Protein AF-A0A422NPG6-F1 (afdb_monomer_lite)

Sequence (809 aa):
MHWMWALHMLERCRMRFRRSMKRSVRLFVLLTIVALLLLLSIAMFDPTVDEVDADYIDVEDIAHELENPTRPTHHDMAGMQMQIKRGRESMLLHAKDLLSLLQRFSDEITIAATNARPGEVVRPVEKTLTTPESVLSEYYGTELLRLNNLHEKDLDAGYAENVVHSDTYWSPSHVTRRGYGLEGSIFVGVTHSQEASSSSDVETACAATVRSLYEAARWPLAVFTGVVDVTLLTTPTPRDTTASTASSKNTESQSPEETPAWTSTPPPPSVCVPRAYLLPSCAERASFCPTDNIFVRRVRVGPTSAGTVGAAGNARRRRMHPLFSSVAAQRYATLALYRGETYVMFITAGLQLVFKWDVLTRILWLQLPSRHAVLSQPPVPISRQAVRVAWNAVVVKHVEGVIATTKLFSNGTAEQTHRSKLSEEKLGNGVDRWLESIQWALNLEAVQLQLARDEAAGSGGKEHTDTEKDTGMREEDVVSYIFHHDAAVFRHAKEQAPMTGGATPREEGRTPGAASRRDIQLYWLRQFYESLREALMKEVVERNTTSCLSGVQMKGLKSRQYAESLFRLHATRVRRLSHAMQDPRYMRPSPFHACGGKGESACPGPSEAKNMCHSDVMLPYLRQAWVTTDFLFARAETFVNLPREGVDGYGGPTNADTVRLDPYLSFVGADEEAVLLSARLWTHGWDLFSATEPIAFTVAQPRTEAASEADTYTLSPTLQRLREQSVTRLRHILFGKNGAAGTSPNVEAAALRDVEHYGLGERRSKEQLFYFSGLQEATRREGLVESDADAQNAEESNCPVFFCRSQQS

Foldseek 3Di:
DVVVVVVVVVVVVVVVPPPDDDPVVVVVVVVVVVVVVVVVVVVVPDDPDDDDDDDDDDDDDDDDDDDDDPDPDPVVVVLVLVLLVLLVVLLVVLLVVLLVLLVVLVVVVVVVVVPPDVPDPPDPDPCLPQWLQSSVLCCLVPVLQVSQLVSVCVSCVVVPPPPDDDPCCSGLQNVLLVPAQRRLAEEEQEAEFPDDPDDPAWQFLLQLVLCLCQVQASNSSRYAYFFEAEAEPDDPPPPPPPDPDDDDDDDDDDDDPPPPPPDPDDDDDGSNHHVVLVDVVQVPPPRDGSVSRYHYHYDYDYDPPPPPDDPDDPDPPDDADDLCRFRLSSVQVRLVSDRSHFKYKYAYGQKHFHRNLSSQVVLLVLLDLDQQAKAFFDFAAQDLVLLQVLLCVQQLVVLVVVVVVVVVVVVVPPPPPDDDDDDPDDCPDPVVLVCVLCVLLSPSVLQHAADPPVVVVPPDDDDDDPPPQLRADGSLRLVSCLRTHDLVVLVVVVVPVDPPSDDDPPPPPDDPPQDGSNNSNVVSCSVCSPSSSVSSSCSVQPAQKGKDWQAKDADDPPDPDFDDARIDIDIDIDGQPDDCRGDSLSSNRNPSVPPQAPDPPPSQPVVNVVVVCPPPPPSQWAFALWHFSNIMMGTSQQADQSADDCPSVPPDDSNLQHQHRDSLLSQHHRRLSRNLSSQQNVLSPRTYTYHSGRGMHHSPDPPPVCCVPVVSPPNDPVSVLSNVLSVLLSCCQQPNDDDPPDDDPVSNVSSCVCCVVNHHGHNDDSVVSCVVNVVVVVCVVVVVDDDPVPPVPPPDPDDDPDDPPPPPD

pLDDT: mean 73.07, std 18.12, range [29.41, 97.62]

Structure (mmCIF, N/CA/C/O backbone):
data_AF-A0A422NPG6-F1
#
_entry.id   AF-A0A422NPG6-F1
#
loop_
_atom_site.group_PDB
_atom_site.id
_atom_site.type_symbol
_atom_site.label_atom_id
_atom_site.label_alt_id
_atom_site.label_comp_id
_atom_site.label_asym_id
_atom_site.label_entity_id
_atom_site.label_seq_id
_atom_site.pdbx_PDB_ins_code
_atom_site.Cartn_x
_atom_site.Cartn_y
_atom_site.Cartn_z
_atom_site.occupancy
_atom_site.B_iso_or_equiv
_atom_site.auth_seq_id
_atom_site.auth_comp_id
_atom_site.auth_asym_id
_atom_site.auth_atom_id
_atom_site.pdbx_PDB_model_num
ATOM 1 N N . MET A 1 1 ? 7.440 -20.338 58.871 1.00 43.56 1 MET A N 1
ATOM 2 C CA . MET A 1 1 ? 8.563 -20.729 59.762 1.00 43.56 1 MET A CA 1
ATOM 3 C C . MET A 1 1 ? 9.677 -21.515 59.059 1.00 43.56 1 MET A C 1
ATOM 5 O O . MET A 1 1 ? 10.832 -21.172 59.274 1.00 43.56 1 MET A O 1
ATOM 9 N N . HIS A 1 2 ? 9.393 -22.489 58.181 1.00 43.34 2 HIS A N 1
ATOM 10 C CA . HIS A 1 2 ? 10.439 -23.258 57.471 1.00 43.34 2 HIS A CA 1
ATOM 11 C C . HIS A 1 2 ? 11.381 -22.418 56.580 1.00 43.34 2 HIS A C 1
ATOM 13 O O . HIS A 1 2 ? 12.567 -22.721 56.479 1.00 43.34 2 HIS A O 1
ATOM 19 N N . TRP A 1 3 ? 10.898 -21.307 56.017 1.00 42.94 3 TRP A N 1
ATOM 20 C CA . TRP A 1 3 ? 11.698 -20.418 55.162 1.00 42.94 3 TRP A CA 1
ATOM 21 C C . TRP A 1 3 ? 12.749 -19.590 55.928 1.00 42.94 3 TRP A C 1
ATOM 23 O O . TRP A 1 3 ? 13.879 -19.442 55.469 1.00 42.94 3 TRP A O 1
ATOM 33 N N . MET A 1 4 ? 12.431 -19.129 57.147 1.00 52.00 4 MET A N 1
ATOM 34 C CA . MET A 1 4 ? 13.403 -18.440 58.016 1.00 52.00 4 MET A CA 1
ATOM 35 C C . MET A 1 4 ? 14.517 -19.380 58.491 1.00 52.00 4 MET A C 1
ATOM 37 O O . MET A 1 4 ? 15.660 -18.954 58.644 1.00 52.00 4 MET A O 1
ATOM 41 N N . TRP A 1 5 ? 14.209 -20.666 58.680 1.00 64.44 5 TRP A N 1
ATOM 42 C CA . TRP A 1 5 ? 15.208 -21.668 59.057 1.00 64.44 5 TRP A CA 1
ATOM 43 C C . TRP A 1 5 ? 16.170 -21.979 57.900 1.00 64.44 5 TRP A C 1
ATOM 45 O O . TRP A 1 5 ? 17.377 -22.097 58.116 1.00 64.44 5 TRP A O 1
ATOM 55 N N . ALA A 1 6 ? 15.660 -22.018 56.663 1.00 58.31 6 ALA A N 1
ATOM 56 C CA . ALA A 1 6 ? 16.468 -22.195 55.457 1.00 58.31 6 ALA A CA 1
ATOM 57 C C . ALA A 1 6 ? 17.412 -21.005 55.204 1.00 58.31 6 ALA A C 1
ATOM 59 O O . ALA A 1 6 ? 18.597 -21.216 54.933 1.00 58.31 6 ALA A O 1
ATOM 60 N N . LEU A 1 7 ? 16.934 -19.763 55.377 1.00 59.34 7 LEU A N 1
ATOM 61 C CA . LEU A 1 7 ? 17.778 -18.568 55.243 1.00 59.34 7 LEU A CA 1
::::::
▶ _ACTION ITEM_:
Write out every entry again, exactly as it appears.

▶ _ANSWER SPACE_:
Protein AF-A0A422NPG6-F1 (afdb_monomer_lite)

Sequence (809 aa):
MHWMWALHMLERCRMRFRRSMKRSVRLFVLLTIVALLLLLSIAMFDPTVDEVDADYIDVEDIAHELENPTRPTHHDMAGMQMQIKRGRESMLLHAKDLLSLLQRFSDEITIAATNARPGEVVRPVEKTLTTPESVLSEYYGTELLRLNNLHEKDLDAGYAENVVHSDTYWSPSHVTRRGYGLEGSIFVGVTHSQEASSSSDVETACAATVRSLYEAARWPLAVFTGVVDVTLLTTPTPRDTTASTASSKNTESQSPEETPAWTSTPPPPSVCVPRAYLLPSCAERASFCPTDNIFVRRVRVGPTSAGTVGAAGNARRRRMHPLFSSVAAQRYATLALYRGETYVMFITAGLQLVFKWDVLTRILWLQLPSRHAVLSQPPVPISRQAVRVAWNAVVVKHVEGVIATTKLFSNGTAEQTHRSKLSEEKLGNGVDRWLESIQWALNLEAVQLQLARDEAAGSGGKEHTDTEKDTGMREEDVVSYIFHHDAAVFRHAKEQAPMTGGATPREEGRTPGAASRRDIQLYWLRQFYESLREALMKEVVERNTTSCLSGVQMKGLKSRQYAESLFRLHATRVRRLSHAMQDPRYMRPSPFHACGGKGESACPGPSEAKNMCHSDVMLPYLRQAWVTTDFLFARAETFVNLPREGVDGYGGPTNADTVRLDPYLSFVGADEEAVLLSARLWTHGWDLFSATEPIAFTVAQPRTEAASEADTYTLSPTLQRLREQSVTRLRHILFGKNGAAGTSPNVEAAALRDVEHYGLGERRSKEQLFYFSGLQEATRREGLVESDADAQNAEESNCPVFFCRSQQS

Foldseek 3Di:
DVVVVVVVVVVVVVVVPPPDDDPVVVVVVVVVVVVVVVVVVVVVPDDPDDDDDDDDDDDDDDDDDDDDDPDPDPVVVVLVLVLLVLLVVLLVVLLVVLLVLLVVLVVVVVVVVVPPDVPDPPDPDPCLPQWLQSSVLCCLVPVLQVSQLVSVCVSCVVVPPPPDDDPCCSGLQNVLLVPAQRRLAEEEQEAEFPDDPDDPAWQFLLQLVLCLCQVQASNSSRYAYFFEAEAEPDDPPPPPPPDPDDDDDDDDDDDDPPPPPPDPDDDDDGSNHHVVLVDVVQVPPPRDGSVSRYHYHYDYDYDPPPPPDDPDDPDPPDDADDLCRFRLSSVQVRLVSDRSHFKYKYAYGQKHFHRNLSSQVVLLVLLDLDQQAKAFFDFAAQDLVLLQVLLCVQQLVVLVVVVVVVVVVVVVPPPPPDDDDDDPDDCPDPVVLVCVLCVLLSPSVLQHAADPPVVVVPPDDDDDDPPPQLRADGSLRLVSCLRTHDLVVLVVVVVPVDPPSDDDPPPPPDDPPQDGSNNSNVVSCSVCSPSSSVSSSCSVQPAQKGKDWQAKDADDPPDPDFDDARIDIDIDIDGQPDDCRGDSLSSNRNPSVPPQAPDPPPSQPVVNVVVVCPPPPPSQWAFALWHFSNIMMGTSQQADQSADDCPSVPPDDSNLQHQHRDSLLSQHHRRLSRNLSSQQNVLSPRTYTYHSGRGMHHSPDPPPVCCVPVVSPPNDPVSVLSNVLSVLLSCCQQPNDDDPPDDDPVSNVSSCVCCVVNHHGHNDDSVVSCVVNVVVVVCVVVVVDDDPVPPVPPPDPDDDPDDPPPPPD

pLDDT: mean 73.07, std 18.12, range [29.41, 97.62]

Structure (mmCIF, N/CA/C/O backbone):
data_AF-A0A422NPG6-F1
#
_entry.id   AF-A0A422NPG6-F1
#
loop_
_atom_site.group_PDB
_atom_site.id
_atom_site.type_symbol
_atom_site.label_atom_id
_atom_site.label_alt_id
_atom_site.label_comp_id
_atom_site.label_asym_id
_atom_site.label_entity_id
_atom_site.label_seq_id
_atom_site.pdbx_PDB_ins_code
_atom_site.Cartn_x
_atom_site.Cartn_y
_atom_site.Cartn_z
_atom_site.occupancy
_atom_site.B_iso_or_equiv
_atom_site.auth_seq_id
_atom_site.auth_comp_id
_atom_site.auth_asym_id
_atom_site.auth_atom_id
_atom_site.pdbx_PDB_model_num
ATOM 1 N N . MET A 1 1 ? 7.440 -20.338 58.871 1.00 43.56 1 MET A N 1
ATOM 2 C CA . MET A 1 1 ? 8.563 -20.729 59.762 1.00 43.56 1 MET A CA 1
ATOM 3 C C . MET A 1 1 ? 9.677 -21.515 59.059 1.00 43.56 1 MET A C 1
ATOM 5 O O . MET A 1 1 ? 10.832 -21.172 59.274 1.00 43.56 1 MET A O 1
ATOM 9 N N . HIS A 1 2 ? 9.393 -22.489 58.181 1.00 43.34 2 HIS A N 1
ATOM 10 C CA . HIS A 1 2 ? 10.439 -23.258 57.471 1.00 43.34 2 HIS A CA 1
ATOM 11 C C . HIS A 1 2 ? 11.381 -22.418 56.580 1.00 43.34 2 HIS A C 1
ATOM 13 O O . HIS A 1 2 ? 12.567 -22.721 56.479 1.00 43.34 2 HIS A O 1
ATOM 19 N N . TRP A 1 3 ? 10.898 -21.307 56.017 1.00 42.94 3 TRP A N 1
ATOM 20 C CA . TRP A 1 3 ? 11.698 -20.418 55.162 1.00 42.94 3 TRP A CA 1
ATOM 21 C C . TRP A 1 3 ? 12.749 -19.590 55.928 1.00 42.94 3 TRP A C 1
ATOM 23 O O . TRP A 1 3 ? 13.879 -19.442 55.469 1.00 42.94 3 TRP A O 1
ATOM 33 N N . MET A 1 4 ? 12.431 -19.129 57.147 1.00 52.00 4 MET A N 1
ATOM 34 C CA . MET A 1 4 ? 13.403 -18.440 58.016 1.00 52.00 4 MET A CA 1
ATOM 35 C C . MET A 1 4 ? 14.517 -19.380 58.491 1.00 52.00 4 MET A C 1
ATOM 37 O O . MET A 1 4 ? 15.660 -18.954 58.644 1.00 52.00 4 MET A O 1
ATOM 41 N N . TRP A 1 5 ? 14.209 -20.666 58.680 1.00 64.44 5 TRP A N 1
ATOM 42 C CA . TRP A 1 5 ? 15.208 -21.668 59.057 1.00 64.44 5 TRP A CA 1
ATOM 43 C C . TRP A 1 5 ? 16.170 -21.979 57.900 1.00 64.44 5 TRP A C 1
ATOM 45 O O . TRP A 1 5 ? 17.377 -22.097 58.116 1.00 64.44 5 TRP A O 1
ATOM 55 N N . ALA A 1 6 ? 15.660 -22.018 56.663 1.00 58.31 6 ALA A N 1
ATOM 56 C CA . ALA A 1 6 ? 16.468 -22.195 55.457 1.00 58.31 6 ALA A CA 1
ATOM 57 C C . ALA A 1 6 ? 17.412 -21.005 55.204 1.00 58.31 6 ALA A C 1
ATOM 59 O O . ALA A 1 6 ? 18.597 -21.216 54.933 1.00 58.31 6 ALA A O 1
ATOM 60 N N . LEU A 1 7 ? 16.934 -19.763 55.377 1.00 59.34 7 LEU A N 1
ATOM 61 C CA . LEU A 1 7 ? 17.778 -18.568 55.243 1.00 59.34 7 LEU A CA 1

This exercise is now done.